The State argues that "breaking or entering" in the North Carolina statute indicates divisibility under State v. Myrick, 306 N.C. 110, 114, 291 S.E.2d 577 (1982). The Myrick court examined N.C. Gen. Stat. § 14-54(a) and concluded that "[t]he state need not show both a breaking and an entering" as the statute contains disjunctive language. 306 N.C. at 114. Although the State correctly assesses Myrick, the case does not change that the statute broadly defines "building." See N.C. Gen. Stat. § 14-54(c). Thus, Myrick is not dispositive here as N.C. Gen. Stat. § 14-54 is indivisible and overbroad in the locational element.
CONCLUSION
As to its locational element, N.C. Gen. Stat. § 14-54(a) is indivisible. Therefore, the district court erred in applying the modified categorical approach and looking to the indictment to determine whether Ruffins violated a version of the North Carolina statute
8 that required entry into a dwelling. See Dickey, 301 Kan. at 1037-38. Instead, the elements of the out-of-state statute, N.C. Gen.

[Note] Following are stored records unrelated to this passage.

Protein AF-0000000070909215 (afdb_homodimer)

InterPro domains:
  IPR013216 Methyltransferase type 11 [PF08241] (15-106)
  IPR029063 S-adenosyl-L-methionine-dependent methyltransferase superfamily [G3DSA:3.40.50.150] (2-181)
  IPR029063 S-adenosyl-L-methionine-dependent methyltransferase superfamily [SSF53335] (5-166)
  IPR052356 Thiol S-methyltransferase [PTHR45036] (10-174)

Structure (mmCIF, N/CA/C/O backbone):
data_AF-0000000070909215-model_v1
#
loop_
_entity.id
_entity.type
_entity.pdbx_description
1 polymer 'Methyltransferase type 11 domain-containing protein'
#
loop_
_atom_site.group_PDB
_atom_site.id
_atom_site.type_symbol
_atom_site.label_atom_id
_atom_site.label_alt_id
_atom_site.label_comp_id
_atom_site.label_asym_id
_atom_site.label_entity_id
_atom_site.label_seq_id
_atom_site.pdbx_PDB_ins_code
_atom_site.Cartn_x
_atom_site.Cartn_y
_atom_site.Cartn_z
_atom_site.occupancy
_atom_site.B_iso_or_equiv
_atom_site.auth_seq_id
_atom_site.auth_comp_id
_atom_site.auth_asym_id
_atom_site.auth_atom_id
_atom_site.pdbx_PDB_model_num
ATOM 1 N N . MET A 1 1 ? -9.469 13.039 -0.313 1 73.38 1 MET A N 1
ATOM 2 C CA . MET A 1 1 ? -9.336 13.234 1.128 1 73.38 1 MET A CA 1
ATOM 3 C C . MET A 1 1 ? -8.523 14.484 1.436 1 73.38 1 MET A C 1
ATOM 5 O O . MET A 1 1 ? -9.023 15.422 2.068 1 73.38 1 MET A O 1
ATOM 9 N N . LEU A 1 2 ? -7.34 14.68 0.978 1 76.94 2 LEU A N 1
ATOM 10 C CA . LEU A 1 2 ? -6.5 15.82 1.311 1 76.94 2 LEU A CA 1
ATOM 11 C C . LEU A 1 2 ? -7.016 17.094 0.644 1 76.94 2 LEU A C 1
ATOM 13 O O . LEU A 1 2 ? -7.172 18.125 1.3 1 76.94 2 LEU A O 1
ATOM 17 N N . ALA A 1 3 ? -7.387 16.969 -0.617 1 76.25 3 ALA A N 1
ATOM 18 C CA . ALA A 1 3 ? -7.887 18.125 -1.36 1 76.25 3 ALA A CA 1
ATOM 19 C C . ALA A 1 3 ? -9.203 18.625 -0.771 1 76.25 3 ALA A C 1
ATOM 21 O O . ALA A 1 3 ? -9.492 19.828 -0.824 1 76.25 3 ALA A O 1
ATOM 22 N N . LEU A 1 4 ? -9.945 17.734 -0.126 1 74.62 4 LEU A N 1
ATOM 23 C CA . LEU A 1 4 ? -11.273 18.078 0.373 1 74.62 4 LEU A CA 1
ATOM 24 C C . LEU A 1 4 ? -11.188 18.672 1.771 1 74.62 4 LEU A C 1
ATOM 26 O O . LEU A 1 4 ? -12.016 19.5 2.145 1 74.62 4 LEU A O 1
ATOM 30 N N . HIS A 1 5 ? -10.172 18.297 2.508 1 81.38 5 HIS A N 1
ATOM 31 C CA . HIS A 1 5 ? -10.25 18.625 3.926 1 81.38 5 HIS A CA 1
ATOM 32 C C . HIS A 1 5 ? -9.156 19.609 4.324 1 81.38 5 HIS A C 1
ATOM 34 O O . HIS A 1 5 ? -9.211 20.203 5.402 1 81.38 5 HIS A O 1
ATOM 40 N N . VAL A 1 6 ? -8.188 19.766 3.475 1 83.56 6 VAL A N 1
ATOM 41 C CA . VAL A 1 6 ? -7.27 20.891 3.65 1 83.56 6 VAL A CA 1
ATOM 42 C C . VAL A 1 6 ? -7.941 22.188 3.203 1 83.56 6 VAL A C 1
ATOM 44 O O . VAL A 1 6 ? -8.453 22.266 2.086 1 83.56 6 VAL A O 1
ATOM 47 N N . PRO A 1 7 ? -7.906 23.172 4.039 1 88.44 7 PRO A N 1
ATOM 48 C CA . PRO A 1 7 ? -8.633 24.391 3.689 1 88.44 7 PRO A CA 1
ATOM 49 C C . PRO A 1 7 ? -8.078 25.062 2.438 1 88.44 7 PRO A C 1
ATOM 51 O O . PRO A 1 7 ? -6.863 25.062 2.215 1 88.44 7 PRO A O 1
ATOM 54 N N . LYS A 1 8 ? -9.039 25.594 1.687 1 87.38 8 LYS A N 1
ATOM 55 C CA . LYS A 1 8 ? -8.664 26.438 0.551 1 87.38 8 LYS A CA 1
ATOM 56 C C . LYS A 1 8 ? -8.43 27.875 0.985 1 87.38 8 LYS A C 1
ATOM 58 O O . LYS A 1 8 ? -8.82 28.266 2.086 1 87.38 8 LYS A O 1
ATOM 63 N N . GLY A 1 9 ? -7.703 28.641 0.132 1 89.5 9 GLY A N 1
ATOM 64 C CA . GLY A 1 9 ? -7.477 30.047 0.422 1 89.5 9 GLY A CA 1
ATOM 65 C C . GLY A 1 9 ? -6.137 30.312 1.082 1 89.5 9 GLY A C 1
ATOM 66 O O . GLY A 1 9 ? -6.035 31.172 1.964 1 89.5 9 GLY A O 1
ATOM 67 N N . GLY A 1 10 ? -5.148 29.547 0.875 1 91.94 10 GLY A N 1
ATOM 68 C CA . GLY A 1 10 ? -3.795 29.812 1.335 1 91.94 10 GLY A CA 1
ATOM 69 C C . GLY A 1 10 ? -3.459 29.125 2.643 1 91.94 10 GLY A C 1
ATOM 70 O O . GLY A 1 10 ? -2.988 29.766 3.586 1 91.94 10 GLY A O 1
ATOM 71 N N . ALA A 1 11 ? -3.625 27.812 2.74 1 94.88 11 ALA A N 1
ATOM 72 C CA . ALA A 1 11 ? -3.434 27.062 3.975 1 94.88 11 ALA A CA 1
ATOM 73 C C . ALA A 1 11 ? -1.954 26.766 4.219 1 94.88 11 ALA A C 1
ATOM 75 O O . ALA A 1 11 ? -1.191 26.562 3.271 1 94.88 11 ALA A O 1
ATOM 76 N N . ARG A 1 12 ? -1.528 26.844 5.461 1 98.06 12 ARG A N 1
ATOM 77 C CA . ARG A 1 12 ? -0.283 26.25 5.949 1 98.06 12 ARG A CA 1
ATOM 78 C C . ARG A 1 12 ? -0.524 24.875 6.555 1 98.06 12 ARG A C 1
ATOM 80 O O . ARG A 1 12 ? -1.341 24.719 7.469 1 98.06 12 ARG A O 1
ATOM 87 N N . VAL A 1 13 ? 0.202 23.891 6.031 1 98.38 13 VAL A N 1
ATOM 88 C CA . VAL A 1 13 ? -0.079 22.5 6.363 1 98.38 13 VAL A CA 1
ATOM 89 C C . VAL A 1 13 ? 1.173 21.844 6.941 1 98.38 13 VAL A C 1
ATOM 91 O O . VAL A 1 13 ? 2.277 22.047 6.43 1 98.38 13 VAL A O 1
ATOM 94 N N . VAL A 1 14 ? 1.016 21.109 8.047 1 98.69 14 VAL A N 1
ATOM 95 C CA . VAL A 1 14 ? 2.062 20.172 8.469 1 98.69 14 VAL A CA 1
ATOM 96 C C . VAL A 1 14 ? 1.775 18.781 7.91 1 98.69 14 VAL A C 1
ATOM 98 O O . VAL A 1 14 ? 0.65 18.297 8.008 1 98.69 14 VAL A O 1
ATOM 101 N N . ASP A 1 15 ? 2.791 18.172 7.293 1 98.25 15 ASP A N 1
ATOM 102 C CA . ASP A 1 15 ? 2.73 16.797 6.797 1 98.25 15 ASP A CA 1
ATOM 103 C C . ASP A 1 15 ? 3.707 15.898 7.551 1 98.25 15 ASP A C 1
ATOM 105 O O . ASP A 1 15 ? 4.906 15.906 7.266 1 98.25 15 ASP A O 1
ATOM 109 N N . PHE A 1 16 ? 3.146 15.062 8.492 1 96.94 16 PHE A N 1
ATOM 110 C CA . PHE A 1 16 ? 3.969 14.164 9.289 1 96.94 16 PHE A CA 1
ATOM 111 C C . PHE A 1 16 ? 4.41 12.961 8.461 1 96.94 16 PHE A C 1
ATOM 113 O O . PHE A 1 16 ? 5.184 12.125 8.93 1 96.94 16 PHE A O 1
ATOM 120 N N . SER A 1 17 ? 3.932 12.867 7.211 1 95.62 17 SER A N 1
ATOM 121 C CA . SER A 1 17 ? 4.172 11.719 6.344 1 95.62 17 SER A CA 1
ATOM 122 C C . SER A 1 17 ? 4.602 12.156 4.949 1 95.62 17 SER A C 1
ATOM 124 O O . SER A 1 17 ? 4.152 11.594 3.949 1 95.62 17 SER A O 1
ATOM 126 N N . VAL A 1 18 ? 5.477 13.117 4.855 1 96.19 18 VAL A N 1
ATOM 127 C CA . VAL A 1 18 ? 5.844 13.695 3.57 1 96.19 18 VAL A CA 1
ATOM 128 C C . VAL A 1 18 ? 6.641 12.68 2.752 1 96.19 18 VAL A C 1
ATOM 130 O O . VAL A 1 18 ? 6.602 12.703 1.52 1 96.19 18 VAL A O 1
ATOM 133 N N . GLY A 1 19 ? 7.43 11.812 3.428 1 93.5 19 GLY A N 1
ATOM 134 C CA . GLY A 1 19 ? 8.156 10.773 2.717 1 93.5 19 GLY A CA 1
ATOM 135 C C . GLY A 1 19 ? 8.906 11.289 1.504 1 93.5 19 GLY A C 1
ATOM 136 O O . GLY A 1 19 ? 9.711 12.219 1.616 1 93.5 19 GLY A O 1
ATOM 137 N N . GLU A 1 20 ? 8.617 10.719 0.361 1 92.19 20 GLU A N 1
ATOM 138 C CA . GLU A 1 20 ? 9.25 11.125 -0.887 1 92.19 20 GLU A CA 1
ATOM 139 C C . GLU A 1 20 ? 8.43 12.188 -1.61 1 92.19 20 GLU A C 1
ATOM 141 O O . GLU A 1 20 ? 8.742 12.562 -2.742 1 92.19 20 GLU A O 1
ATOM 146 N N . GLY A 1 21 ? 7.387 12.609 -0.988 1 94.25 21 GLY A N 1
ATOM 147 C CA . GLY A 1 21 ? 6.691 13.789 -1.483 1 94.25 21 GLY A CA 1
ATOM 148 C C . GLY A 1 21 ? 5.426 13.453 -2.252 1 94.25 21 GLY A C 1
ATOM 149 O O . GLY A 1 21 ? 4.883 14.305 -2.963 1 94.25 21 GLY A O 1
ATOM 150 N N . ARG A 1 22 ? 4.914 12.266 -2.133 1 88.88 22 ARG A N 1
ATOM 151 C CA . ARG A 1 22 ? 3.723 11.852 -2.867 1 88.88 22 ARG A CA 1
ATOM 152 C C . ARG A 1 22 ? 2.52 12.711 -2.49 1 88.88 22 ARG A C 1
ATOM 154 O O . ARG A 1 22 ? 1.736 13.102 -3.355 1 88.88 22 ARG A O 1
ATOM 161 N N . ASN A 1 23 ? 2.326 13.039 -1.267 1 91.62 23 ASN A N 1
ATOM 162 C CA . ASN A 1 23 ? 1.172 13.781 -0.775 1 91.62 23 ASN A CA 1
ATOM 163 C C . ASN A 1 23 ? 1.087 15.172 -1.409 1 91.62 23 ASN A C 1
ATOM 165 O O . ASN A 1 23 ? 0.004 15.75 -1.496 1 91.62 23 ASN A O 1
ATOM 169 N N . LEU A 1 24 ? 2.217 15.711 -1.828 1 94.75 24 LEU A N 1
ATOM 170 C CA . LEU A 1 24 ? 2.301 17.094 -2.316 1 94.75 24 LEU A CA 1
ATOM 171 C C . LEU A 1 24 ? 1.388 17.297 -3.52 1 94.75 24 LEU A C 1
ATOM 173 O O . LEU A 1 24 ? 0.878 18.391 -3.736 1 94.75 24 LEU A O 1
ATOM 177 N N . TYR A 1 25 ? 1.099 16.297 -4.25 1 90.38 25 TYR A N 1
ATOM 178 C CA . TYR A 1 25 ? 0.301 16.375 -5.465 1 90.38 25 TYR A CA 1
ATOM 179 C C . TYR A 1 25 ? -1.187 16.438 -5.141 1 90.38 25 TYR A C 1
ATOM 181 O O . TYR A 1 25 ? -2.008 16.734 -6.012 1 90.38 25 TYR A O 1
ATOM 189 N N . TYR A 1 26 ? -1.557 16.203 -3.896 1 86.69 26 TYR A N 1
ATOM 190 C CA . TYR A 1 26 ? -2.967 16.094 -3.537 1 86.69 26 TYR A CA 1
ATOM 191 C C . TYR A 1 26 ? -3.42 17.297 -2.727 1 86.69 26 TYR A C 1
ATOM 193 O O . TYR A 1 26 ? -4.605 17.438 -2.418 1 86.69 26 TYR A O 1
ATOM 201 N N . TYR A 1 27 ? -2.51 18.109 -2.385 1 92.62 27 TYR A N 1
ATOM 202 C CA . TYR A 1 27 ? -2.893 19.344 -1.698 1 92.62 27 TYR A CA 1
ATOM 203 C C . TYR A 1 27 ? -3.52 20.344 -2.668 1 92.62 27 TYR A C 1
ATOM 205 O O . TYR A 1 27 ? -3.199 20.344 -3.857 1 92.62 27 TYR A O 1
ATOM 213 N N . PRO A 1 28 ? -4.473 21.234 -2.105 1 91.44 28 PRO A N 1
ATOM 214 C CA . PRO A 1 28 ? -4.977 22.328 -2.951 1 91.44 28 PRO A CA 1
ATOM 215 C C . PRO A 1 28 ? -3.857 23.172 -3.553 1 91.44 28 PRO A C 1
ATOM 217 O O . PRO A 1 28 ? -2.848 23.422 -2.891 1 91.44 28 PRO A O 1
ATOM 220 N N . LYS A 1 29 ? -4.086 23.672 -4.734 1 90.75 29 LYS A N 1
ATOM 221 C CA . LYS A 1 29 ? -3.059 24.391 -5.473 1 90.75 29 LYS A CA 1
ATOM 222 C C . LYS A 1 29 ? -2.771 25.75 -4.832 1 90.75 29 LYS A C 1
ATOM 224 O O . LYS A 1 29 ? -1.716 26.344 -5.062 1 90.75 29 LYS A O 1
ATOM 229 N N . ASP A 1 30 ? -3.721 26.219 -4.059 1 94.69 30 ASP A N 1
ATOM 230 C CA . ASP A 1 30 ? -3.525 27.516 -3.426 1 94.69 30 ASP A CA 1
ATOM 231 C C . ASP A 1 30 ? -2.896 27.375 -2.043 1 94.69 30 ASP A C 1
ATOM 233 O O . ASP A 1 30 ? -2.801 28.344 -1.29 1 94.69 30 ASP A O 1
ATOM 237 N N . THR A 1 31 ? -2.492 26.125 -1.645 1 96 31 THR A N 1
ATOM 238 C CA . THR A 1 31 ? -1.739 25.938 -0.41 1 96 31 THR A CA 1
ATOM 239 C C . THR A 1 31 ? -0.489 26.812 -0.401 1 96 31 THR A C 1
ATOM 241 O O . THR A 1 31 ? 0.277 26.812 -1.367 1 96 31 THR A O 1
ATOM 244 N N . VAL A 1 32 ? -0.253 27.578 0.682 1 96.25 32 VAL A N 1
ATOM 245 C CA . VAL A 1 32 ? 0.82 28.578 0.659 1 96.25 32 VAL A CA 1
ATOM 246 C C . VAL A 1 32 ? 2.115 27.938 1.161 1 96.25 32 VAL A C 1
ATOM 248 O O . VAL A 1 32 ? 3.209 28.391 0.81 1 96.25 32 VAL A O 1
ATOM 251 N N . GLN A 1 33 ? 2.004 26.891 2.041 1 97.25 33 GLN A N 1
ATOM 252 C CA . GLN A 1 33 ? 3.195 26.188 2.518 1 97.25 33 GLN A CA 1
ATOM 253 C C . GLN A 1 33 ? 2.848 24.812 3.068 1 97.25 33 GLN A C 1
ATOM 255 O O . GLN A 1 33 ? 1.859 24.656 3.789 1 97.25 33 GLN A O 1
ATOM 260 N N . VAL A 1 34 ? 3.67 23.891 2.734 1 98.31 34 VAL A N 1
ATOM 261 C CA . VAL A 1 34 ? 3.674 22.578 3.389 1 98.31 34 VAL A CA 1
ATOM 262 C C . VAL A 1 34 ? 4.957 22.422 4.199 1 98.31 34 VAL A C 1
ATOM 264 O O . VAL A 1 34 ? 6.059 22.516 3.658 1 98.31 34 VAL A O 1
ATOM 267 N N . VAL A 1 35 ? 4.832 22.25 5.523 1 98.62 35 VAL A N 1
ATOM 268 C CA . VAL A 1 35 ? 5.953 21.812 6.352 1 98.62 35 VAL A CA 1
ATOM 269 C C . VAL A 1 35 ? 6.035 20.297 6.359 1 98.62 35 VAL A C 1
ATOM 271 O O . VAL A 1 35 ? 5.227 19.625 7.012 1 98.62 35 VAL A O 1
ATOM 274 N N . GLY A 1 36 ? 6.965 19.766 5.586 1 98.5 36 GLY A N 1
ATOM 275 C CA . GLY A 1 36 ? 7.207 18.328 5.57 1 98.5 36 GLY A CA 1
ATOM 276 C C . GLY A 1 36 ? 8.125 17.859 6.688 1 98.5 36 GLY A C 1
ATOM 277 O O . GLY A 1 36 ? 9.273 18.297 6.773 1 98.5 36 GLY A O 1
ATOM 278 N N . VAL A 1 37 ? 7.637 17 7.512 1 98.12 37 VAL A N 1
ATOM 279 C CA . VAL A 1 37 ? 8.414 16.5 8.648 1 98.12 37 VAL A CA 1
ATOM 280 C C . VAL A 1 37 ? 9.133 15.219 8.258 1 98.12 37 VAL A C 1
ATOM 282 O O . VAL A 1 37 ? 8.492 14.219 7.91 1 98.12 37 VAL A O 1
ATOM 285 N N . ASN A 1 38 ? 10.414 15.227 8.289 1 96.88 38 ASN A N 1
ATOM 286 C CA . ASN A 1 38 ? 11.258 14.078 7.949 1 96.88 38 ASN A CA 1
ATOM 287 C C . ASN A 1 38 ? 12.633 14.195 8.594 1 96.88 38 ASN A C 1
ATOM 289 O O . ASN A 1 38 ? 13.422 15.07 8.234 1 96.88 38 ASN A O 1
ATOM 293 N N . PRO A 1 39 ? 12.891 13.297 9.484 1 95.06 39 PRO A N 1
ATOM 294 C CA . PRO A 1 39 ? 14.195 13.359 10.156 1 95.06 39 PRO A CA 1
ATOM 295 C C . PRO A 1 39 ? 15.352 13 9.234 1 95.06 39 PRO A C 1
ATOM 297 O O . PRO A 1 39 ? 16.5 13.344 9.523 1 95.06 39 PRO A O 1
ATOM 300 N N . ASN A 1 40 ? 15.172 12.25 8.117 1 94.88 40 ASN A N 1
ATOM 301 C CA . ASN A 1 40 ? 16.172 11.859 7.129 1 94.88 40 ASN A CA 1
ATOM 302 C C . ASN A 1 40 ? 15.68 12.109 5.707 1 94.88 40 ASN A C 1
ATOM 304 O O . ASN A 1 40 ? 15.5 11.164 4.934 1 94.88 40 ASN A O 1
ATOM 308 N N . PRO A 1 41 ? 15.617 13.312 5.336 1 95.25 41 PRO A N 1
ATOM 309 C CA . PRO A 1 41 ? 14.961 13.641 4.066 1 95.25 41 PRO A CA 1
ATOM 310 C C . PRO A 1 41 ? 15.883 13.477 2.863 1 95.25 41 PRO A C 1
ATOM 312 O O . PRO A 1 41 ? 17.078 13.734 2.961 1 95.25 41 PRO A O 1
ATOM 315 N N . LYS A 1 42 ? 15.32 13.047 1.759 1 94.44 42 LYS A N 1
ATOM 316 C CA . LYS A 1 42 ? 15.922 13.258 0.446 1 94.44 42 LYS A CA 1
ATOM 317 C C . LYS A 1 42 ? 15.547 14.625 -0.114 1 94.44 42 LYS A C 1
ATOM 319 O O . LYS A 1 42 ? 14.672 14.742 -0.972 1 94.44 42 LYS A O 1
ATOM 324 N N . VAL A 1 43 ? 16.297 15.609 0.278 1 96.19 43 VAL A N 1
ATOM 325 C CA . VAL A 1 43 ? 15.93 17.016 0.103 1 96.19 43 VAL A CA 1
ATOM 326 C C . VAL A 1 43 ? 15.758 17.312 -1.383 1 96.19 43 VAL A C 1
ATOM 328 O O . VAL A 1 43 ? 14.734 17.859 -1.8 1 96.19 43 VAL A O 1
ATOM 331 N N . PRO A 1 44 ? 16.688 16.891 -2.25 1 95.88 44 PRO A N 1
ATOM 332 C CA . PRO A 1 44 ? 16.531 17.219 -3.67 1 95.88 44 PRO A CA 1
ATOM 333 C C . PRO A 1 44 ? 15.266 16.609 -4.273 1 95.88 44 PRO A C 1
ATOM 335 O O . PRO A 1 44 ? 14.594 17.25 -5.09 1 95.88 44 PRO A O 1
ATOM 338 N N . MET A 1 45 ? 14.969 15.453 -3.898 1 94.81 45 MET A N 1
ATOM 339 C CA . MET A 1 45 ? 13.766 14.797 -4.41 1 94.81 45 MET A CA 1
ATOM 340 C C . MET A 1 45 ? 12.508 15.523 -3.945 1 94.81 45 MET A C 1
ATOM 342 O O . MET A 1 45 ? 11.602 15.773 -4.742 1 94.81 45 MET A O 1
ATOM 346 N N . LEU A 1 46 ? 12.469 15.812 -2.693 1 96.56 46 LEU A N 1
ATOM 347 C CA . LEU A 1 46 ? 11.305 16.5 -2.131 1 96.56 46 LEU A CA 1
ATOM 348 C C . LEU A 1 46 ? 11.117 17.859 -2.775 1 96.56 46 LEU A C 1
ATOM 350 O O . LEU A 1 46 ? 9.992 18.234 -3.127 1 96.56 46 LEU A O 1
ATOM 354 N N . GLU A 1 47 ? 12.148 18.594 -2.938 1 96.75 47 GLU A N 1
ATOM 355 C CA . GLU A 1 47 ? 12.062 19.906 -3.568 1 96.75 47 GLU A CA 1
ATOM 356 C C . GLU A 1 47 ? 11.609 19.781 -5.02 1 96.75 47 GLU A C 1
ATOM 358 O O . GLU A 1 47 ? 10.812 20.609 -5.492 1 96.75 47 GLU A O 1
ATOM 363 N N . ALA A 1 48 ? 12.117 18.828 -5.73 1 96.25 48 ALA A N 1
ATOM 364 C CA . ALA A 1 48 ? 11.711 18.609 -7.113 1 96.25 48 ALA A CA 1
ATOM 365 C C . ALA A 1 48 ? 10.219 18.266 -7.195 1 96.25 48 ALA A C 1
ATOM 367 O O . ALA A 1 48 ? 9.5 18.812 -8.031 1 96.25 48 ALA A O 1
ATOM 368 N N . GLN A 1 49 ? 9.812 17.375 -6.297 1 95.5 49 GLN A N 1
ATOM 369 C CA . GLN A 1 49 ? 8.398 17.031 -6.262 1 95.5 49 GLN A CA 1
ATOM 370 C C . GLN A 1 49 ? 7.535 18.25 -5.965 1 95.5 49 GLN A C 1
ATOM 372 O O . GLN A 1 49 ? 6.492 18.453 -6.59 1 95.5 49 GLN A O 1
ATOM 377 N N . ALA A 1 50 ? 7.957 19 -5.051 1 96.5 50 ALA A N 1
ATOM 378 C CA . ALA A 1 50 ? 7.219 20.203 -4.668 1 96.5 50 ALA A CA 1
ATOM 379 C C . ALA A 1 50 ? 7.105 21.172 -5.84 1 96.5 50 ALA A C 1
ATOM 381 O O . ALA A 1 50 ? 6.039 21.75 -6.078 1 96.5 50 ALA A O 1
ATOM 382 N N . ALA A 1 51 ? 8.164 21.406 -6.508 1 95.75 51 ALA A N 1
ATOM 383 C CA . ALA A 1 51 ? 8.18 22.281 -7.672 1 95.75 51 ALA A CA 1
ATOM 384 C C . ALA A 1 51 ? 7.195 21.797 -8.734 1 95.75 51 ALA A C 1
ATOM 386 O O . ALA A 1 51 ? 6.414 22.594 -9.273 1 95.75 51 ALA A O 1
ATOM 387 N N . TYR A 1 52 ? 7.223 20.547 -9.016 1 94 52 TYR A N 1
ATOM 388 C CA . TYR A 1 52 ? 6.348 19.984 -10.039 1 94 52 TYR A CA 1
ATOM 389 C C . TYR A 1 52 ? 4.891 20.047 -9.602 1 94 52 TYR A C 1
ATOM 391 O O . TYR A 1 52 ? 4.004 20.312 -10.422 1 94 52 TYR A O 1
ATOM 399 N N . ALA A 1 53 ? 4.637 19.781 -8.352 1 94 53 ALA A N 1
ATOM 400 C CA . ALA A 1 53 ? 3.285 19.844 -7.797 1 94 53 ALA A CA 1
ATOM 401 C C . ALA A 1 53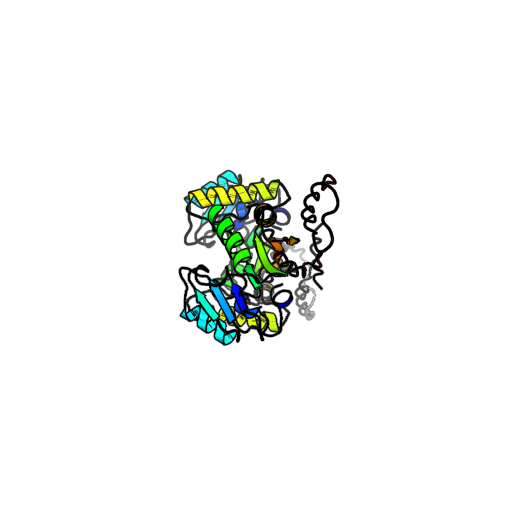 ? 2.809 21.281 -7.645 1 94 53 ALA A C 1
ATOM 403 O O . ALA A 1 53 ? 1.623 21.531 -7.406 1 94 53 ALA A O 1
ATOM 404 N N . LYS A 1 54 ? 3.68 22.25 -7.695 1 94.62 54 LYS A N 1
ATOM 405 C CA . LYS A 1 54 ? 3.4 23.672 -7.523 1 94.62 54 LYS A CA 1
ATOM 406 C C . LYS A 1 54 ? 2.91 23.969 -6.109 1 94.62 54 LYS A C 1
ATOM 408 O O . LYS A 1 54 ? 1.928 24.688 -5.926 1 94.62 54 LYS A O 1
ATOM 413 N N . VAL A 1 55 ? 3.488 23.359 -5.102 1 95.25 55 VAL A N 1
ATOM 414 C CA . VAL A 1 55 ? 3.219 23.578 -3.686 1 95.25 55 VAL A CA 1
ATOM 415 C C . VAL A 1 55 ? 4.523 23.891 -2.951 1 95.25 55 VAL A C 1
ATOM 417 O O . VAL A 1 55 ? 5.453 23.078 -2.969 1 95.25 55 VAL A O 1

Stat. § 14-54(a), do not require proof that an offender "enter[ed] or remain[ed] within any residence, dwelling or habitation." As such, Ruffins' North Carolina conviction for breaking or entering must be classified as a nonperson felony under K.S.A. 21-6811(e)(3)(B)(iii).
We vacate Ruffins' sentence and remand the case to the district court to reclassify his 2008 North Carolina conviction for breaking or entering as a nonperson felony and to resentence Ruffins accordingly.
Sentence vacated and case remanded with directions.